Well, this toshiba isn't bad (L305D-S5895), but if I had 3x the cash I would have bought a thinkpad x61.  And I'd've been 2x as careful about reading the HCL for the wireless card (though 8-CURRENT is really quite useable).


----------



## SirDice (Apr 2, 2009)

On my HP 6510b everything works except the TPM module and the fingerprint scanner (which I don't need anyway).


----------



## Dr_Phoenix (Apr 2, 2009)

1 year ago I purchased laptop Samsung Q35 it works wery well with Mandriva Linux and FreeBSD. I install linux only for test, now using PC-BSD and have no troubles with hardware, only need to install custom driver for CardReader 6 in 1. I think that the new Samsung Q45 will work fine too with FreeBSD, not testing yet.
My recomendation: if you want to work with your laptop under FreeBSD - do not buy the last models, better to buy older model of notebook and upgrade it's RAM, HDD...and you will fly so beautiful  

Vista - Must die!
XP - for games!
FreeBSD/PcBSD - for all other!


----------



## ph0enix (Apr 8, 2009)

Djn said:
			
		

> The Lenovo Thinkpads are generally good - the hardware tends to be reasonably well supported, and the physical laptop is excellent. While it is mostly a linux site, thinkwiki is useful.
> 
> (I have a T61, though I've been using it as my windows machine recently.)



The Lenovo thinkpads are some fugly mo'fukkahz but they get good reviews.  I wonder if the cheaper models are as good though.  I'm looking at the SL500 (under $650).  I don't need a tablet.  I'd kill for a SSD but they're too expensive at this time.


----------



## ph0enix (Apr 8, 2009)

SirDice said:
			
		

> On my HP 6510b everything works except the TPM module and the fingerprint scanner (which I don't need anyway).



Does "everything" include direct rendering?


----------



## Djn (Apr 8, 2009)

ph0enix said:
			
		

> The Lenovo thinkpads are some fugly mo'fukkahz but they get good reviews.  I wonder if the cheaper models are as good though.  I'm looking at the SL500 (under $650).  I don't need a tablet.  I'd kill for a SSD but they're too expensive at this time.



I quite like the design, actually - they're nicely minimal. Definitely a matter of taste.

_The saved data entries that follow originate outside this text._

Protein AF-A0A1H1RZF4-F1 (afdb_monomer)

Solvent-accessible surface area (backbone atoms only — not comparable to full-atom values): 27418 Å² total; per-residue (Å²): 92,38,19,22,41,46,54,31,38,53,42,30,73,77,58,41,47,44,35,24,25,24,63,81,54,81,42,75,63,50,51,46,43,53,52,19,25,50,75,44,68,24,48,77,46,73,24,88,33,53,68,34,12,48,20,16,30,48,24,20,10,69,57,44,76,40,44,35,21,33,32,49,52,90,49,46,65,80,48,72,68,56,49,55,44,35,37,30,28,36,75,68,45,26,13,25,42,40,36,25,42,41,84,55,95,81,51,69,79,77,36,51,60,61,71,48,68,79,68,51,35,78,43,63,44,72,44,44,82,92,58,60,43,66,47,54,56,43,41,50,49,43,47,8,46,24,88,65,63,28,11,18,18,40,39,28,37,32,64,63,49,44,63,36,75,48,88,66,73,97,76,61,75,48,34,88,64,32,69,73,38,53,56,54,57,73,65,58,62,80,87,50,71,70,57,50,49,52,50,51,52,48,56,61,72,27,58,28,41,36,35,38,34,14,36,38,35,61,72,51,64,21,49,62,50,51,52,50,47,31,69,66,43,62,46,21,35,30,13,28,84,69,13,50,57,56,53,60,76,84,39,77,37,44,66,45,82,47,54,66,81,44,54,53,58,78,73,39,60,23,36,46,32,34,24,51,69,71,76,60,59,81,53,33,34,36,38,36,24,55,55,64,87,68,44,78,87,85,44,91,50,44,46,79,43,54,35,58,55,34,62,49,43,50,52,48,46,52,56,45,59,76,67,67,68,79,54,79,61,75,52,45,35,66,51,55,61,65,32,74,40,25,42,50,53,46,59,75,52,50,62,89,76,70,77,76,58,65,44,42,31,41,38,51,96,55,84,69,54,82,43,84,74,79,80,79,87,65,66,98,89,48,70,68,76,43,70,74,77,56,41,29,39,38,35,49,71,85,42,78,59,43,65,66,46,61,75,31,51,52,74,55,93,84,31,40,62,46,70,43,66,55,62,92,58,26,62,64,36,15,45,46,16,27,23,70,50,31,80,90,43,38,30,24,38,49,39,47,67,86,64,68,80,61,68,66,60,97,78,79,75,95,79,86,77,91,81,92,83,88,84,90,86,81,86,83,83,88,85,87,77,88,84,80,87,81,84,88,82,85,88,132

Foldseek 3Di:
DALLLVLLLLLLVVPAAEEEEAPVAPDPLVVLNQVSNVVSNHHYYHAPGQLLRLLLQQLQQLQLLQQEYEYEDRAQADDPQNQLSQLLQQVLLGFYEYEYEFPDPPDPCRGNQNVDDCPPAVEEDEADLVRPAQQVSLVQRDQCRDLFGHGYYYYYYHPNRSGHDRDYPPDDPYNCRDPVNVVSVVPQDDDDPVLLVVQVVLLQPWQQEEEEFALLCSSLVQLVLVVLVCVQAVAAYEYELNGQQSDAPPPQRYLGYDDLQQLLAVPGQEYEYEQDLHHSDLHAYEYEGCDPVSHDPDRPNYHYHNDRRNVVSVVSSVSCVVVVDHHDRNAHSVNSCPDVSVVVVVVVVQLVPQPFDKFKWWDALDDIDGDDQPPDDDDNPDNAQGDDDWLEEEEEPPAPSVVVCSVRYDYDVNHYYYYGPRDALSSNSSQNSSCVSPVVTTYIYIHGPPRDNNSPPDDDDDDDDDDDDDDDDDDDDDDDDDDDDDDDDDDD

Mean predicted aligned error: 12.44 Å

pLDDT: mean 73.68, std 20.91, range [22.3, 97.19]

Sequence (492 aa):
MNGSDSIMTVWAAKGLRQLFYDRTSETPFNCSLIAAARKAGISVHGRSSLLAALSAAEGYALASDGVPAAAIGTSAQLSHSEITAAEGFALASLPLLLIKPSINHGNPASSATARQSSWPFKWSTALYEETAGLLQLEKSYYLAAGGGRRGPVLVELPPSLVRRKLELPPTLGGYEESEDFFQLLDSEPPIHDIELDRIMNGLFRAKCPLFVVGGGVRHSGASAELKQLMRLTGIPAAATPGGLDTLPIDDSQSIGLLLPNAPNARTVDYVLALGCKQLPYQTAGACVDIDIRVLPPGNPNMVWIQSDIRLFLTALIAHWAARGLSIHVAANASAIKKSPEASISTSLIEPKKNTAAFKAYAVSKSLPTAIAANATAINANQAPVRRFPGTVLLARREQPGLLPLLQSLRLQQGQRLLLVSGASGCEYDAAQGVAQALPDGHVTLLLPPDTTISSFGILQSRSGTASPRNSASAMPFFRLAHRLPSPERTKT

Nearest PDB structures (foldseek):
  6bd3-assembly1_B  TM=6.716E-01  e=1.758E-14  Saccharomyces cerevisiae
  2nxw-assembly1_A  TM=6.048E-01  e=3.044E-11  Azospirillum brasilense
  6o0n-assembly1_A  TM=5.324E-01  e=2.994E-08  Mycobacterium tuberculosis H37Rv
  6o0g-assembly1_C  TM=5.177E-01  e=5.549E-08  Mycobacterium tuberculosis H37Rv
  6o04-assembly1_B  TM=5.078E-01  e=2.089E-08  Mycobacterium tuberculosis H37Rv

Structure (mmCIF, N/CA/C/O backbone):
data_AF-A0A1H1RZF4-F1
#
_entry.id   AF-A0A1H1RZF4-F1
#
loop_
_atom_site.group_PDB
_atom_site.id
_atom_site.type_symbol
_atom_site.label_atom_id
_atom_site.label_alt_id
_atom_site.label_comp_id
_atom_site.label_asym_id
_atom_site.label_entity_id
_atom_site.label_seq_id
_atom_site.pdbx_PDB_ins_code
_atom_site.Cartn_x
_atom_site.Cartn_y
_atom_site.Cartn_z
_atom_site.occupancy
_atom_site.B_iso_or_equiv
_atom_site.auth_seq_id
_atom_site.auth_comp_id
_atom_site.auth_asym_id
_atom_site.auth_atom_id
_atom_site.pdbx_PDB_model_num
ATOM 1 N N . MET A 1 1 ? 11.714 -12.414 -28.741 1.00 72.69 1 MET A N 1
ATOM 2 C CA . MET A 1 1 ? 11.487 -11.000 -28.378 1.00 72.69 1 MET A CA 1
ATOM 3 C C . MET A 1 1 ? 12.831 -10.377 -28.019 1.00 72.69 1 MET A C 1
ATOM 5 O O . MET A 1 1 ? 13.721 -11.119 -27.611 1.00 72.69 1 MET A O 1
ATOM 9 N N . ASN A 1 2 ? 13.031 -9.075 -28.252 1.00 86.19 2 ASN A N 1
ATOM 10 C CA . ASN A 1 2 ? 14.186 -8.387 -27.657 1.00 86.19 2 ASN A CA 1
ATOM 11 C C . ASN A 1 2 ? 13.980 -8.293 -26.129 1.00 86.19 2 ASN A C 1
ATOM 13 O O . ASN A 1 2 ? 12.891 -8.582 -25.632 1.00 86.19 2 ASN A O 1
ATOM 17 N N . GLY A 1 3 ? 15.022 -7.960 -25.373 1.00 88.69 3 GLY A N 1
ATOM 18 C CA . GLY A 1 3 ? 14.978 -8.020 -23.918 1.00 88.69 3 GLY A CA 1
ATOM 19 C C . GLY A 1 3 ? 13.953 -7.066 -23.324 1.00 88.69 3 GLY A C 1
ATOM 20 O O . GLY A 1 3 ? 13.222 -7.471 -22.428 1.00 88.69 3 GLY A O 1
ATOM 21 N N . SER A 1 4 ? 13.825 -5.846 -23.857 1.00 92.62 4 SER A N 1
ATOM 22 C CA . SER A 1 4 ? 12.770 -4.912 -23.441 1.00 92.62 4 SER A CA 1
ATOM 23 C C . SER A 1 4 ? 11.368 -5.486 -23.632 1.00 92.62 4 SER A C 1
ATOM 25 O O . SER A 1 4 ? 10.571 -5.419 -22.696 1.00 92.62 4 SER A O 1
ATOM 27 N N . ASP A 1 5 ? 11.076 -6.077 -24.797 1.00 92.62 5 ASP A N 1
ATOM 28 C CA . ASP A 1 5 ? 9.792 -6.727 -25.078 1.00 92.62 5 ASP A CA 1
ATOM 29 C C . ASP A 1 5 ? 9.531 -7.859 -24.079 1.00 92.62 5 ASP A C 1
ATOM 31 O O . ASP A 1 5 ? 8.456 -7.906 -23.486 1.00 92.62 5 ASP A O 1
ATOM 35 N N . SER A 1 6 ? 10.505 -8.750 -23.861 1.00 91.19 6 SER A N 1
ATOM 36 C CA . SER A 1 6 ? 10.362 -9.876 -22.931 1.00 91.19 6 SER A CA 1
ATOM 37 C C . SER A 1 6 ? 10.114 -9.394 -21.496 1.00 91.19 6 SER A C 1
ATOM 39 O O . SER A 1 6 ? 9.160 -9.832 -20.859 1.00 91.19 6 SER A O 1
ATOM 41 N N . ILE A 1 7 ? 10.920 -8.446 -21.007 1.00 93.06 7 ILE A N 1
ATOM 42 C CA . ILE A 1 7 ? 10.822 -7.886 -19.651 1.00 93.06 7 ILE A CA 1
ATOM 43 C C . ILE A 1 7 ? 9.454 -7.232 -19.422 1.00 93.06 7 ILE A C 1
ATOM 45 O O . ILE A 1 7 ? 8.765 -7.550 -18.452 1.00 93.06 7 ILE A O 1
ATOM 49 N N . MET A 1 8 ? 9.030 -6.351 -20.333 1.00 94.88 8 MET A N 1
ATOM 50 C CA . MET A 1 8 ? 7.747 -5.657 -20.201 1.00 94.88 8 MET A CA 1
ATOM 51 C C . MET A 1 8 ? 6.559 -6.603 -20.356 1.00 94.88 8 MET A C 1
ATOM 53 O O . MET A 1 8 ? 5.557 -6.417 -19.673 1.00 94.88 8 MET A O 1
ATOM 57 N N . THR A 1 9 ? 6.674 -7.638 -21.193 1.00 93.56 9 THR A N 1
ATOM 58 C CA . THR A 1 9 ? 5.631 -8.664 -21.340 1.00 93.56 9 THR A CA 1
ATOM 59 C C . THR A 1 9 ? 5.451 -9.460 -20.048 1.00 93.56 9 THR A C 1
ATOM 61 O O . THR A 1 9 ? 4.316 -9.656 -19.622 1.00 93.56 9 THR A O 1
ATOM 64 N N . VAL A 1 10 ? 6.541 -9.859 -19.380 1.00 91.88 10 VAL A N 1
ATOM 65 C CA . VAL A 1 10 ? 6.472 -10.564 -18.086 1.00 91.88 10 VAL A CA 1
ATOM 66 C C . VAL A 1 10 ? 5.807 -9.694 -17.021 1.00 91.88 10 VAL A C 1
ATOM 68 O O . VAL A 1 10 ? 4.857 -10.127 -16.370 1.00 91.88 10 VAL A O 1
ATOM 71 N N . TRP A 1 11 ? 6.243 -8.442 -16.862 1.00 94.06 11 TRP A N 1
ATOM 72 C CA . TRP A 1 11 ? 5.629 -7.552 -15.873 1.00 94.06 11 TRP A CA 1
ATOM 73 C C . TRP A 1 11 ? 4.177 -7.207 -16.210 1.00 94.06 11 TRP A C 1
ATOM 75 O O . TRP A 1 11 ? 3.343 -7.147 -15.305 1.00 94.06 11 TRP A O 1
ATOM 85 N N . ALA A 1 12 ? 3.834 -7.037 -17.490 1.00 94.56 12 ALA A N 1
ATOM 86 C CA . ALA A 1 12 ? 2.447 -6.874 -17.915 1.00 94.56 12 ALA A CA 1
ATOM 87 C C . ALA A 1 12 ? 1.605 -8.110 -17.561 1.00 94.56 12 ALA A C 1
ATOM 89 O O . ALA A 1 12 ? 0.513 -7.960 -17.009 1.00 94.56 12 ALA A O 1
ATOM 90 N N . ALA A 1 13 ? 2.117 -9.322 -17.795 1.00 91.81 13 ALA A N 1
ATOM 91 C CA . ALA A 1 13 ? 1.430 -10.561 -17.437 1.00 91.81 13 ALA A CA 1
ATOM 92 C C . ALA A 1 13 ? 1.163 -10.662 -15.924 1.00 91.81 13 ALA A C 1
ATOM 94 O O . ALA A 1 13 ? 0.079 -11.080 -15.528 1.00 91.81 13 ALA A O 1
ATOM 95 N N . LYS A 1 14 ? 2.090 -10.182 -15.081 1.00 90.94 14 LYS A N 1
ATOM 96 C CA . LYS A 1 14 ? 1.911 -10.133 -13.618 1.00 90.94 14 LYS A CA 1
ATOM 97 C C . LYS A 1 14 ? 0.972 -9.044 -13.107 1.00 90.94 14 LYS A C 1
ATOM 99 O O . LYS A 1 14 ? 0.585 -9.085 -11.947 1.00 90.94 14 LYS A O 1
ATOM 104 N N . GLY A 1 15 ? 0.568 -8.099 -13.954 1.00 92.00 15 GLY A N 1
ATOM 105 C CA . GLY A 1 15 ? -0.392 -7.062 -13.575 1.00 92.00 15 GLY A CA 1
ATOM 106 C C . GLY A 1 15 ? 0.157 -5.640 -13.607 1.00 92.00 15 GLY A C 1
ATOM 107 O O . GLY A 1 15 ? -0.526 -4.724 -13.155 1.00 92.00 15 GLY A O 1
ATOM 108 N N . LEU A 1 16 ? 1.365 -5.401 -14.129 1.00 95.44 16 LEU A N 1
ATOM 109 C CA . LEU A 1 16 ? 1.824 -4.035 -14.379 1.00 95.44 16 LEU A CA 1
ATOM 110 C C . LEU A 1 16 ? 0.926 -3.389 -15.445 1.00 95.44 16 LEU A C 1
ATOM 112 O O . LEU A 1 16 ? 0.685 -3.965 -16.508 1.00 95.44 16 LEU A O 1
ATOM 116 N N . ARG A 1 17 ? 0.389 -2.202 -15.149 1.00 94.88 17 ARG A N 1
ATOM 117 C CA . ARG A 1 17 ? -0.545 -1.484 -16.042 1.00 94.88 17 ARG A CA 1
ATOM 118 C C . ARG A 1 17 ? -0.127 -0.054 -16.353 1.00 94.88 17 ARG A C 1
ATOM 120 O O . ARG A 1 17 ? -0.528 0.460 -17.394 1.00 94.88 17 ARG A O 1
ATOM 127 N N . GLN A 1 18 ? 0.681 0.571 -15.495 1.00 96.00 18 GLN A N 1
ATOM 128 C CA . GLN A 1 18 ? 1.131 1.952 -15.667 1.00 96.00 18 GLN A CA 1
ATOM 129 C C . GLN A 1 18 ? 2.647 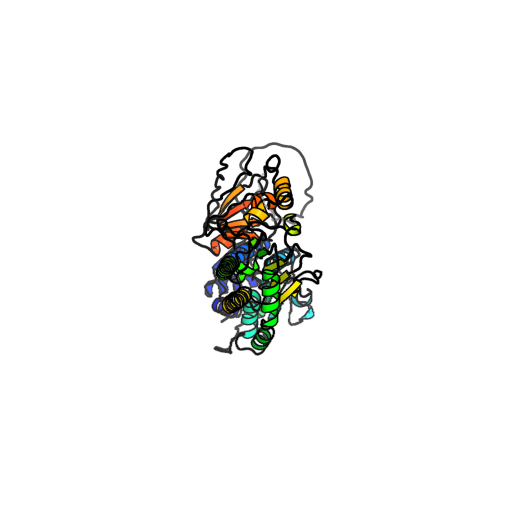2.070 -15.562 1.00 96.00 18 GLN A C 1
ATOM 131 O O . GLN A 1 18 ? 3.263 1.522 -14.643 1.00 96.00 18 GLN A O 1
ATOM 136 N N . LEU A 1 19 ? 3.222 2.848 -16.474 1.00 97.19 19 LEU A N 1
ATOM 137 C CA . LEU A 1 19 ? 4.628 3.216 -16.479 1.00 97.19 19 LEU A CA 1
ATOM 138 C C . LEU A 1 19 ? 4.779 4.733 -16.579 1.00 97.19 19 LEU A C 1
ATOM 140 O O . LEU A 1 19 ? 4.224 5.371 -17.473 1.00 97.19 19 LEU A O 1
ATOM 144 N N . PHE A 1 20 ? 5.570 5.303 -15.680 1.00 95.81 20 PHE A N 1
ATOM 145 C CA . PHE A 1 20 ? 5.871 6.727 -15.607 1.00 95.81 20 PHE A CA 1
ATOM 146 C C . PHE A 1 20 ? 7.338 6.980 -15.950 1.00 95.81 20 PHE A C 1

My old laptop was an R50e, which is one of the cheap ones - it's a bit larger and slightly less solid (less metal, more plastic), but by and large still a good machine. I have no idea how the new cheap models compare.


----------



## SeanC (Apr 8, 2009)

I always use Dell. The Vostro "business" line lets you configure the system without any bloatware, set up multiple partitions during configuration, and you get an actual Vista DVD, not a recovery disk. Plus, they often have good discounts.


----------



## Carpetsmoker (Apr 8, 2009)

ph0enix said:
			
		

> The Lenovo thinkpads are some fugly mo'fukkahz but they get good reviews.  I wonder if the cheaper models are as good though.  I'm looking at the SL500 (under $650).  I don't need a tablet.  I'd kill for a SSD but they're too expensive at this time.



IMO thinkpads are one of the better looking laptops, I really don't like all the blingbling stuff many other laptops have.
In any case, the looks is probably the least important aspect.

I have a T61, it's nice and works pretty well with the exception of the wireless card (Intel 4695), which is only supported on CURRENT.
Many T61's have different wireless cards (3695 or earlier) which work with FreeBSD 7 (And 6?).

I would not recommend a T(4|5)00, I did some research on those, while they are not crap laptops as such, they don't meet quality of the T61 and earlier models ... although one big advantage these laptops have is a much longer battery time (8 hours).

I would not recommend the SL series, although they are cheaper, they're also not as good as the T/R series, they don't have a roll cage, keyboard drain, etc.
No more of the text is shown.